Experimentally, attacks using meta-inferred network family information (e.g., that a model is a ResNet) increase transfer-based adversarial success from 82.2% to 85.7%—approaching the white-box “oracle” of 86.2% (Oh et al., 2017).
4. Consequences for Security and the Blurring of Attack Categories
The ability to elevate a black-box setting to gray- or near-white-box status via systematic interrogation has several critical implications:
- Model internal knowledge is not reliably hidden. Even with only top-1 or minimal output, metamodels can recover internals at rates far above chance.
- Security cannot rely on obscurity. Once an attacker has collected sufficient input–output pairs, defenses based only on restricting model access become ineffective.
- Boundaries are not discrete. Attack settings form a continuum, and modest increases in query resources or information can substantially elevate attack potency (Oh et al., 2017, S. et al., 2018, Costa et al., 27 Feb 2025, Bhambri et al., 2019).
- Adversarial vulnerability is often underestimated. Evaluations that omit gray-box or reverse-engineering attacks risk painting an overly optimistic picture of a model’s robustness.
5. Challenges and Practical Considerations
Several practical challenges arise in distinguishing and defending against attacks under these regimes:
- Generalization Limits: If the meta-training data used to train attribute-extracting metamodels does not span the architectural space of the deployed model (“extrapolation”), performance degrades, but remains above chance (Oh et al., 2017).
- Output Granularity: Richer outputs (full probability vectors, top-k rankings) greatly increase risk—systems that return only top-1 (or even bottom-1) are still vulnerable, but to a lesser degree.
- Efficiency: Query-efficient black-box attacks using random or PCA grouping remain effective with limited queries, and iterative methods (similar to FGSM/PGD) further “whiten” the black-box, raising the dangers for deployed models (Bhagoji et al., 2017).
6. Impact on Design of Defenses and Deployment Strategies
The reverse engineering of internal characteristics from black-box access necessitates new defense paradigms:
- Robustness must be evaluated under gray-box conditions—including scenarios where the attacker has inferred substantial internal information via queries or side channels.
- Minimizing output informativeness may slow attackers but is insufficient as a standalone strategy; even highly restricted outputs (top-1 only) leak information.
- Adversarial training and advanced defense techniques must guard against a spectrum of attacker capabilities, not only full-gradient white-box but also query-based or gray-box adversaries who might have partial (but critical) model knowledge (S. et al., 2018, Bhambri et al., 2019).
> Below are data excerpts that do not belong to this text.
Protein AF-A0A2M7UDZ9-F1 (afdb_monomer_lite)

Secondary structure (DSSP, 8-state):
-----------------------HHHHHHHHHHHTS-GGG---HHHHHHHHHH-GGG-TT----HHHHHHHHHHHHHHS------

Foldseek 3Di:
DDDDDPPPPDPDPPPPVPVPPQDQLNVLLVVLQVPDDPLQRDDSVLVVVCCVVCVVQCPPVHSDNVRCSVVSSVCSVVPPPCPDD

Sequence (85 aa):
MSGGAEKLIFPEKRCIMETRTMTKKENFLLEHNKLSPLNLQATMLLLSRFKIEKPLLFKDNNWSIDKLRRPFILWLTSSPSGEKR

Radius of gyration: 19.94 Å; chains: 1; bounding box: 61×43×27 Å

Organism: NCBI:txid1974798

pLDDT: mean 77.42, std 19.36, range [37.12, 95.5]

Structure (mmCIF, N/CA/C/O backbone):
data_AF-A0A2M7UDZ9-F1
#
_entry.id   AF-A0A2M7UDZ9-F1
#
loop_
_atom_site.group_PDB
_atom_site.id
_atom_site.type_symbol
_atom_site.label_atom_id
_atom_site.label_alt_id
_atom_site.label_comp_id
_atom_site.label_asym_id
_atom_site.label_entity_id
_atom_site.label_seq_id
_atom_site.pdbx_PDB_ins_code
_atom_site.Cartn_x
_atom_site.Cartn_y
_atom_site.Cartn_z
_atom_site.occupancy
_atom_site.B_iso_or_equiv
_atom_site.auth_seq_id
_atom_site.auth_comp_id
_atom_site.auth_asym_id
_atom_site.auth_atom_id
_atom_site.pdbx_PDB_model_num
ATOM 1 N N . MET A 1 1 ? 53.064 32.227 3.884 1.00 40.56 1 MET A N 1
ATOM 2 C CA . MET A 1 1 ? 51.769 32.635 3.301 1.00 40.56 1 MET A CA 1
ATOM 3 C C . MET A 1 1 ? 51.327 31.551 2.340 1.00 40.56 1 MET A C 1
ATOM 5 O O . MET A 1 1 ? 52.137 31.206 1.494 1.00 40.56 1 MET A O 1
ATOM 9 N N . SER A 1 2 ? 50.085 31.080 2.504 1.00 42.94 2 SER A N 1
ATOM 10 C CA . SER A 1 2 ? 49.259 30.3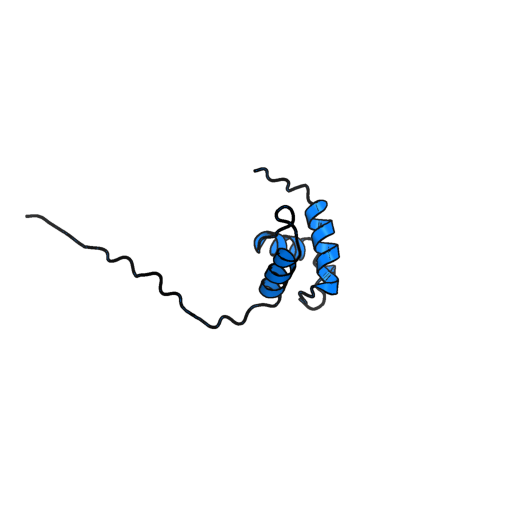45 1.523 1.00 42.94 2 SER A CA 1
ATOM 11 C C . SER A 1 2 ? 49.774 28.974 1.070 1.00 42.94 2 SER A C 1
ATOM 13 O O . SER A 1 2 ? 50.926 28.824 0.706 1.00 42.94 2 SER A O 1
ATOM 15 N N . GLY A 1 3 ? 49.002 27.897 1.005 1.00 41.53 3 GLY A N 1
ATOM 16 C CA . GLY A 1 3 ? 47.587 27.591 1.228 1.00 41.53 3 GLY A CA 1
ATOM 17 C C . GLY A 1 3 ? 47.479 26.107 0.831 1.00 41.53 3 GLY A C 1
ATOM 18 O O . GLY A 1 3 ? 48.078 25.692 -0.153 1.00 41.53 3 GLY A O 1
ATOM 19 N N . GLY A 1 4 ? 46.960 25.219 1.673 1.00 49.72 4 GLY A N 1
ATOM 20 C CA . GLY A 1 4 ? 45.527 24.945 1.693 1.00 49.72 4 GLY A CA 1
ATOM 21 C C . GLY A 1 4 ? 45.087 24.174 0.442 1.00 49.72 4 GLY A C 1
ATOM 22 O O . GLY A 1 4 ? 44.401 24.734 -0.401 1.00 49.72 4 GLY A O 1
ATOM 23 N N . ALA A 1 5 ? 45.483 22.904 0.317 1.00 49.44 5 ALA A N 1
ATOM 24 C CA . ALA A 1 5 ? 44.890 21.965 -0.637 1.00 49.44 5 ALA A CA 1
ATOM 25 C C . ALA A 1 5 ? 44.401 20.728 0.125 1.00 49.44 5 ALA A C 1
ATOM 27 O O . ALA A 1 5 ? 44.943 19.629 0.005 1.00 49.44 5 ALA A O 1
ATOM 28 N N . GLU A 1 6 ? 43.378 20.931 0.954 1.00 48.06 6 GLU A N 1
ATOM 29 C CA . GLU A 1 6 ? 42.579 19.846 1.510 1.00 48.06 6 GLU A CA 1
ATOM 30 C C . GLU A 1 6 ? 41.820 19.179 0.358 1.00 48.06 6 GLU A C 1
ATOM 32 O O . GLU A 1 6 ? 40.749 19.612 -0.065 1.00 48.06 6 GLU A O 1
ATOM 37 N N . LYS A 1 7 ? 42.400 18.107 -0.186 1.00 54.06 7 LYS A N 1
ATOM 38 C CA . LYS A 1 7 ? 41.635 17.128 -0.952 1.00 54.06 7 LYS A CA 1
ATOM 39 C C . LYS A 1 7 ? 40.704 16.428 0.030 1.00 54.06 7 LYS A C 1
ATOM 41 O O . LYS A 1 7 ? 41.082 15.449 0.668 1.00 54.06 7 LYS A O 1
ATOM 46 N N . LEU A 1 8 ? 39.483 16.941 0.137 1.00 46.00 8 LEU A N 1
ATOM 47 C CA . LEU A 1 8 ? 38.353 16.197 0.672 1.00 46.00 8 LEU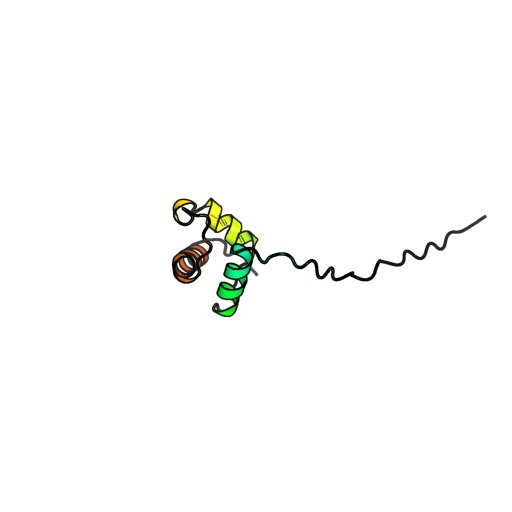 A CA 1
ATOM 48 C C . LEU A 1 8 ? 38.120 14.997 -0.248 1.00 46.00 8 LEU A C 1
ATOM 50 O O . LEU A 1 8 ? 37.454 15.081 -1.279 1.00 46.00 8 LEU A O 1
ATOM 54 N N . ILE A 1 9 ? 38.735 13.876 0.113 1.00 51.88 9 ILE A N 1
ATOM 55 C CA . ILE A 1 9 ? 38.367 12.567 -0.401 1.00 51.88 9 ILE A CA 1
ATOM 56 C C . ILE A 1 9 ? 36.956 12.320 0.122 1.00 51.88 9 ILE A C 1
ATOM 58 O O . ILE A 1 9 ? 36.748 12.021 1.296 1.00 51.88 9 ILE A O 1
ATOM 62 N N . PHE A 1 10 ? 35.977 12.517 -0.757 1.00 56.38 10 PHE A N 1
ATOM 63 C CA . PHE A 1 10 ? 34.618 12.051 -0.545 1.00 56.38 10 PHE A CA 1
ATOM 64 C C . PHE A 1 10 ? 34.695 10.556 -0.236 1.00 56.38 10 PHE A C 1
ATOM 66 O O . PHE A 1 10 ? 35.233 9.816 -1.064 1.00 56.38 10 PHE A O 1
ATOM 73 N N . PRO A 1 11 ? 34.201 10.084 0.921 1.00 52.38 11 PRO A N 1
ATOM 74 C CA . PRO A 1 11 ? 34.164 8.662 1.163 1.00 52.38 11 PRO A CA 1
ATOM 75 C C . PRO A 1 11 ? 33.237 8.050 0.118 1.00 52.38 11 PRO A C 1
ATOM 77 O O . PRO A 1 11 ? 32.037 8.337 0.049 1.00 52.38 11 PRO A O 1
ATOM 80 N N . GLU A 1 12 ? 33.868 7.239 -0.724 1.00 53.72 12 GLU A N 1
ATOM 81 C CA . GLU A 1 12 ? 33.288 6.192 -1.538 1.00 53.72 12 GLU A CA 1
ATOM 82 C C . GLU A 1 12 ? 32.063 5.636 -0.817 1.00 53.72 12 GLU A C 1
ATOM 84 O O . GLU A 1 12 ? 32.122 5.318 0.375 1.00 53.72 12 GLU A O 1
ATOM 89 N N . LYS A 1 13 ? 30.932 5.627 -1.527 1.00 54.03 13 LYS A N 1
ATOM 90 C CA . LYS A 1 13 ? 29.628 5.164 -1.058 1.00 54.03 13 LYS A CA 1
ATOM 91 C C . LYS A 1 13 ? 29.802 3.739 -0.544 1.00 54.03 13 LYS A C 1
ATOM 93 O O . LYS A 1 13 ? 29.641 2.778 -1.290 1.00 54.03 13 LYS A O 1
ATOM 98 N N . ARG A 1 14 ? 30.148 3.613 0.736 1.00 43.62 14 ARG A N 1
ATOM 99 C CA . ARG A 1 14 ? 30.160 2.363 1.472 1.00 43.62 14 ARG A CA 1
ATOM 100 C C . ARG A 1 14 ? 28.718 1.894 1.429 1.00 43.62 14 ARG A C 1
ATOM 102 O O . ARG A 1 14 ? 27.882 2.375 2.191 1.00 43.62 14 ARG A O 1
ATOM 109 N N . CYS A 1 15 ? 28.420 1.023 0.470 1.00 44.62 15 CYS A N 1
ATOM 110 C CA . CYS A 1 15 ? 27.209 0.233 0.463 1.00 44.62 15 CYS A CA 1
ATOM 111 C C . CYS A 1 15 ? 27.364 -0.694 1.661 1.00 44.62 15 CYS A C 1
ATOM 113 O O . CYS A 1 15 ? 27.906 -1.793 1.569 1.00 44.62 15 CYS A O 1
ATOM 115 N N . ILE A 1 16 ? 27.017 -0.162 2.829 1.00 53.81 16 ILE A N 1
ATOM 116 C CA . ILE A 1 16 ? 26.712 -0.952 3.996 1.00 53.81 16 ILE A CA 1
ATOM 117 C C . ILE A 1 16 ? 25.639 -1.927 3.523 1.00 53.81 16 ILE A C 1
ATOM 119 O O . ILE A 1 16 ? 24.464 -1.586 3.428 1.00 53.81 16 ILE A O 1
ATOM 123 N N . MET A 1 17 ? 26.051 -3.156 3.208 1.00 55.91 17 MET A N 1
ATOM 124 C CA . MET A 1 17 ? 25.175 -4.315 3.313 1.00 55.91 17 MET A CA 1
ATOM 125 C C . MET A 1 17 ? 24.938 -4.552 4.803 1.00 55.91 17 MET A C 1
ATOM 127 O O . MET A 1 17 ? 25.298 -5.573 5.377 1.00 55.91 17 MET A O 1
ATOM 131 N N . GLU A 1 18 ? 24.377 -3.539 5.455 1.00 46.84 18 GLU A N 1
ATOM 132 C CA . GLU A 1 18 ? 23.604 -3.735 6.648 1.00 46.84 18 GLU A CA 1
ATOM 133 C C . GLU A 1 18 ? 22.474 -4.630 6.168 1.00 46.84 18 GLU A C 1
ATOM 135 O O . GLU A 1 18 ? 21.677 -4.235 5.313 1.00 46.84 18 GLU A O 1
ATOM 140 N N . THR A 1 19 ? 22.477 -5.886 6.611 1.00 49.25 19 THR A N 1
ATOM 141 C CA . THR A 1 19 ? 21.354 -6.804 6.445 1.00 49.25 19 THR A CA 1
ATOM 142 C C . THR A 1 19 ? 20.186 -6.224 7.227 1.00 49.25 19 THR A C 1
ATOM 144 O O . THR A 1 19 ? 19.841 -6.677 8.317 1.00 49.25 19 THR A O 1
ATOM 147 N N . ARG A 1 20 ? 19.615 -5.146 6.688 1.00 59.75 20 ARG A N 1
ATOM 148 C CA . ARG A 1 20 ? 18.396 -4.524 7.145 1.00 59.75 20 ARG A CA 1
ATOM 149 C C . ARG A 1 20 ? 17.345 -5.590 6.930 1.00 59.75 20 ARG A C 1
ATOM 151 O O . ARG A 1 20 ? 17.078 -5.991 5.798 1.00 59.75 20 ARG A O 1
ATOM 158 N N . THR A 1 21 ? 16.802 -6.107 8.020 1.00 66.81 21 THR A N 1
ATOM 159 C CA . THR A 1 21 ? 15.619 -6.952 7.959 1.00 66.81 21 THR A CA 1
ATOM 160 C C . THR A 1 21 ? 14.557 -6.176 7.192 1.00 66.81 21 THR A C 1
ATOM 162 O O . THR A 1 21 ? 14.078 -5.141 7.655 1.00 66.81 21 THR A O 1
ATOM 165 N N . MET A 1 22 ? 14.248 -6.642 5.978 1.00 74.56 22 MET A N 1
ATOM 166 C CA . MET A 1 22 ? 13.240 -6.015 5.131 1.00 74.56 22 MET A CA 1
ATOM 167 C C . MET A 1 22 ? 11.943 -5.941 5.920 1.00 74.56 22 MET A C 1
ATOM 169 O O . MET A 1 22 ? 11.402 -6.952 6.379 1.00 74.56 22 MET A O 1
ATOM 173 N N . THR A 1 23 ? 11.446 -4.728 6.113 1.00 87.06 23 THR A N 1
ATOM 174 C CA . THR A 1 23 ? 10.196 -4.544 6.833 1.00 87.06 23 THR A CA 1
ATOM 175 C C . THR A 1 23 ? 9.048 -5.088 5.984 1.00 87.06 23 THR A C 1
ATOM 177 O O . THR A 1 23 ? 9.069 -5.028 4.753 1.00 87.06 23 THR A O 1
ATOM 180 N N . LYS A 1 24 ? 7.980 -5.574 6.630 1.00 88.94 24 LYS A N 1
ATOM 181 C CA . LYS A 1 24 ? 6.774 -6.041 5.916 1.00 88.94 24 LYS A CA 1
ATOM 182 C C . LYS A 1 24 ? 6.219 -4.973 4.960 1.00 88.94 24 LYS A C 1
ATOM 184 O O . LYS A 1 24 ? 5.689 -5.302 3.905 1.00 88.94 24 LYS A O 1
ATOM 189 N N . LYS A 1 25 ? 6.382 -3.695 5.322 1.00 90.94 25 LYS A N 1
ATOM 190 C CA . LYS A 1 25 ? 5.992 -2.539 4.511 1.00 90.94 25 LYS A CA 1
ATOM 191 C C . LYS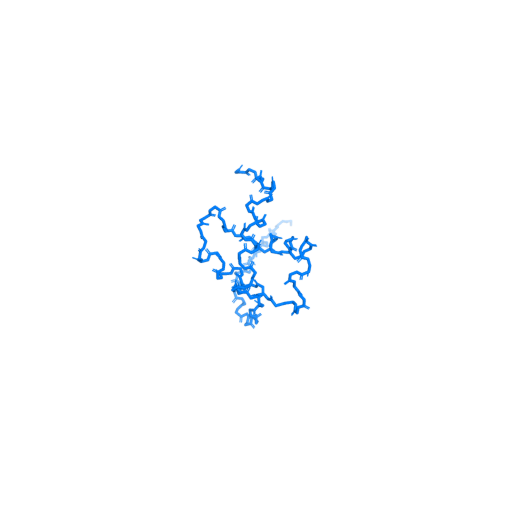 A 1 25 ? 6.843 -2.392 3.246 1.00 90.94 25 LYS A C 1
ATOM 193 O O . LYS A 1 25 ? 6.287 -2.169 2.176 1.00 90.94 25 LYS A O 1
ATOM 198 N N . GLU A 1 26 ? 8.166 -2.516 3.357 1.00 92.00 26 GLU A N 1
ATOM 199 C CA . GLU A 1 26 ? 9.075 -2.482 2.201 1.00 92.00 26 GLU A CA 1
ATOM 200 C C . GLU A 1 26 ? 8.812 -3.658 1.258 1.00 92.00 26 GLU A C 1
ATOM 202 O O . GLU A 1 26 ? 8.723 -3.458 0.050 1.00 92.00 26 GLU A O 1
ATOM 207 N N . ASN A 1 27 ? 8.591 -4.857 1.807 1.00 92.81 27 ASN A N 1
ATOM 208 C CA . ASN A 1 27 ? 8.235 -6.025 1.004 1.00 92.81 27 ASN A CA 1
ATOM 209 C C . ASN A 1 27 ? 6.913 -5.819 0.247 1.00 92.81 27 ASN A C 1
ATOM 211 O O . ASN A 1 27 ? 6.830 -6.091 -0.946 1.00 92.81 27 ASN A O 1
ATOM 215 N N . PHE A 1 28 ? 5.892 -5.272 0.916 1.00 94.38 28 PHE A N 1
ATOM 216 C CA . PHE A 1 28 ? 4.632 -4.927 0.259 1.00 94.38 28 PHE A CA 1
ATOM 217 C C . PHE A 1 28 ? 4.830 -3.906 -0.867 1.00 94.38 28 PHE A C 1
ATOM 219 O O . PHE A 1 28 ? 4.234 -4.051 -1.930 1.00 94.38 28 PHE A O 1
ATOM 226 N N . LEU A 1 29 ? 5.671 -2.887 -0.659 1.00 95.19 29 LEU A N 1
ATOM 227 C CA . LEU A 1 29 ? 5.951 -1.884 -1.684 1.00 95.19 29 LEU A CA 1
ATOM 228 C C . LEU A 1 29 ? 6.594 -2.509 -2.931 1.00 95.19 29 LEU A C 1
ATOM 230 O O . LEU A 1 29 ? 6.169 -2.209 -4.046 1.00 95.19 29 LEU A O 1
ATOM 234 N N . LEU A 1 30 ? 7.595 -3.374 -2.743 1.00 94.69 30 LEU A N 1
ATOM 235 C CA . LEU A 1 30 ? 8.279 -4.056 -3.845 1.00 94.69 30 LEU A CA 1
ATOM 236 C C . LEU A 1 30 ? 7.319 -4.939 -4.642 1.00 94.69 30 LEU A C 1
ATOM 238 O O . LEU A 1 30 ? 7.237 -4.806 -5.863 1.00 94.69 30 LEU A O 1
ATOM 242 N N . GLU A 1 31 ? 6.553 -5.786 -3.956 1.00 95.50 31 GLU A N 1
ATOM 243 C CA . GLU A 1 31 ? 5.600 -6.689 -4.605 1.00 95.50 31 GLU A CA 1
ATOM 244 C C . GLU A 1 31 ? 4.468 -5.920 -5.299 1.00 95.50 31 GLU A C 1
ATOM 246 O O . GLU A 1 31 ? 4.105 -6.231 -6.435 1.00 95.50 31 GLU A O 1
ATOM 251 N N . HIS A 1 32 ? 3.948 -4.856 -4.676 1.00 94.69 32 HIS A N 1
ATOM 252 C CA . HIS A 1 32 ? 2.969 -3.977 -5.318 1.00 94.69 32 HIS A CA 1
ATOM 253 C C . HIS A 1 32 ? 3.532 -3.354 -6.598 1.00 94.69 32 HIS A C 1
ATOM 255 O O . HIS A 1 32 ? 2.873 -3.435 -7.635 1.00 94.69 32 HIS A O 1
ATOM 261 N N . ASN A 1 33 ? 4.734 -2.771 -6.554 1.00 95.06 33 ASN A N 1
ATOM 262 C CA . ASN A 1 33 ? 5.342 -2.101 -7.707 1.00 95.06 33 ASN A CA 1
ATOM 263 C C . ASN A 1 33 ? 5.706 -3.076 -8.832 1.00 95.06 33 ASN A C 1
ATOM 265 O O . ASN A 1 33 ? 5.530 -2.734 -9.997 1.00 95.06 33 ASN A O 1
ATOM 269 N N . LYS A 1 34 ? 6.155 -4.293 -8.500 1.00 95.31 34 LYS A N 1
ATOM 270 C CA . LYS A 1 34 ? 6.437 -5.358 -9.475 1.00 95.31 34 LYS A CA 1
ATOM 271 C C . LYS A 1 34 ? 5.186 -5.780 -10.246 1.00 95.31 34 LYS A C 1
ATOM 273 O O . LYS A 1 34 ? 5.262 -6.074 -11.433 1.00 95.31 34 LYS A O 1
ATOM 278 N N . LEU A 1 35 ? 4.040 -5.822 -9.567 1.00 93.62 35 LEU A N 1
ATOM 279 C CA . LEU A 1 35 ? 2.766 -6.248 -10.149 1.00 93.62 35 LEU A CA 1
ATOM 280 C C . LEU A 1 35 ? 1.953 -5.095 -10.752 1.00 93.62 35 LEU A C 1
ATOM 282 O O . LEU A 1 35 ? 0.864 -5.338 -11.279 1.00 93.62 35 LEU A O 1
ATOM 286 N N . SER A 1 36 ? 2.414 -3.852 -10.613 1.00 90.62 36 SER A N 1
ATOM 287 C CA . SER A 1 36 ? 1.667 -2.662 -11.019 1.00 90.62 36 SER A CA 1
ATOM 288 C C . SER A 1 36 ? 2.316 -1.983 -12.223 1.00 90.62 36 SER A C 1
ATOM 290 O O . SER A 1 36 ? 3.542 -1.936 -12.323 1.00 90.62 36 SER A O 1
ATOM 292 N N . PRO A 1 37 ? 1.511 -1.424 -13.141 1.00 91.56 37 PRO A N 1
ATOM 293 C CA . PRO A 1 37 ? 2.037 -0.611 -14.228 1.00 91.56 37 PRO A CA 1
ATOM 294 C C . PRO A 1 37 ? 2.704 0.658 -13.678 1.00 91.56 37 PRO A C 1
ATOM 296 O O . PRO A 1 37 ? 2.425 1.081 -12.554 1.00 91.56 37 PRO A O 1
ATOM 299 N N . LEU A 1 38 ? 3.561 1.292 -14.485 1.00 88.62 38 LEU A N 1
ATOM 300 C CA . LEU A 1 38 ? 4.359 2.461 -14.082 1.00 88.62 38 LEU A CA 1
ATOM 301 C C . LEU A 1 38 ? 3.520 3.592 -13.458 1.00 88.62 38 LEU A C 1
ATOM 303 O O . LEU A 1 38 ? 3.947 4.212 -12.493 1.00 88.62 38 LEU A O 1
ATOM 307 N N . ASN A 1 39 ? 2.304 3.824 -13.958 1.00 87.12 39 ASN A N 1
ATOM 308 C CA . ASN A 1 39 ? 1.393 4.864 -13.467 1.00 87.12 39 ASN A CA 1
ATOM 309 C C . ASN A 1 39 ? 0.736 4.550 -12.110 1.00 87.12 39 ASN A C 1
ATOM 311 O O . ASN A 1 39 ? 0.101 5.426 -11.532 1.00 87.12 39 ASN A O 1
ATOM 315 N N . LEU A 1 40 ? 0.846 3.311 -11.625 1.00 89.81 40 LEU A N 1
ATOM 316 C CA . LEU A 1 40 ? 0.323 2.863 -10.330 1.00 89.81 40 LEU A CA 1
ATOM 317 C C . LEU A 1 40 ? 1.438 2.411 -9.382 1.00 89.81 40 LEU A C 1
ATOM 319 O O . LEU A 1 40 ? 1.158 1.845 -8.319 1.0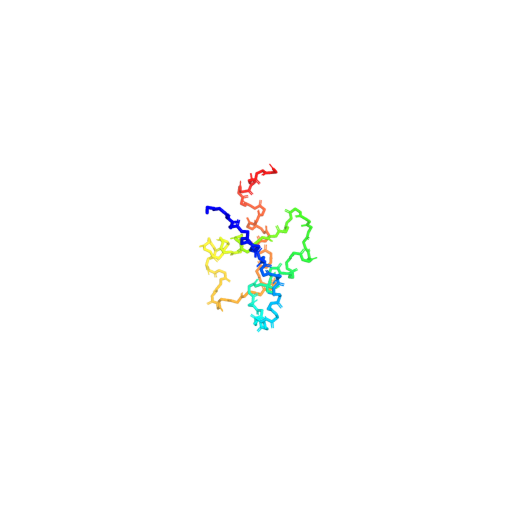0 89.81 40 LEU A O 1
ATOM 323 N N . GLN A 1 41 ? 2.699 2.644 -9.752 1.00 93.69 41 GLN A N 1
ATOM 324 C CA . GLN A 1 41 ? 3.800 2.457 -8.824 1.00 93.69 41 GLN A CA 1
ATOM 325 C C . GLN A 1 41 ? 3.685 3.462 -7.684 1.00 93.69 41 GLN A C 1
ATOM 327 O O . GLN A 1 41 ? 3.332 4.627 -7.860 1.00 93.69 41 GLN A O 1
ATOM 332 N N . ALA A 1 42 ? 3.969 2.974 -6.488 1.00 93.25 42 ALA A N 1
ATOM 333 C CA . ALA A 1 42 ? 3.890 3.739 -5.269 1.00 93.25 42 ALA A CA 1
ATOM 334 C C . ALA A 1 42 ? 5.283 4.024 -4.711 1.00 93.25 42 ALA A C 1
ATOM 336 O O . ALA A 1 42 ? 6.280 3.383 -5.048 1.00 93.25 42 ALA A O 1
ATOM 337 N N . THR A 1 43 ? 5.326 4.984 -3.797 1.00 93.88 43 THR A N 1
ATOM 338 C CA . THR A 1 43 ? 6.500 5.313 -2.995 1.00 93.88 43 THR A CA 1
ATOM 339 C C . THR A 1 43 ? 6.212 5.029 -1.528 1.00 93.88 43 THR A C 1
ATOM 341 O O . THR A 1 43 ? 5.058 4.935 -1.100 1.00 93.88 43 THR A O 1
ATOM 344 N N . MET A 1 44 ? 7.263 4.942 -0.713 1.00 92.69 44 MET A N 1
ATOM 345 C CA . MET A 1 44 ? 7.124 4.742 0.733 1.00 92.69 44 MET A CA 1
ATOM 346 C C . MET A 1 44 ? 6.244 5.818 1.401 1.00 92.69 44 MET A C 1
ATOM 348 O O . MET A 1 44 ? 5.530 5.521 2.364 1.00 92.69 44 MET A O 1
ATOM 352 N N . LEU A 1 45 ? 6.265 7.045 0.862 1.00 91.75 45 LEU A N 1
ATOM 353 C CA . LEU A 1 45 ? 5.436 8.166 1.304 1.00 91.75 45 LEU A CA 1
ATOM 354 C C . LEU A 1 45 ? 3.942 7.882 1.099 1.00 91.75 45 LEU A C 1
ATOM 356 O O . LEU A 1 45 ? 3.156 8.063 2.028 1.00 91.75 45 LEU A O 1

- Evaluations for new defenses should move beyond white-box to include adaptive, attribute-inferencing black-box and gray-box scenarios (Oh et al., 2017, Bhagoji et al., 2017, Costa et al., 27 Feb 2025).
7. Synthesis and Open Issues
The traditional classification into white-box, gray-box, and black-box is increasingly recognized as a sliding scale, with real-world security properties depending on attacker persistence and the system’s output leakage. The findings highlight that effective defenses must account for the capacity of attackers to reconstruct internal knowledge and that even modest query access can suffice to “whiten” a black box. Thus, robust deployment and evaluation must consider not only full transparency and total obscurity but also the diverse nuances of partial knowledge settings.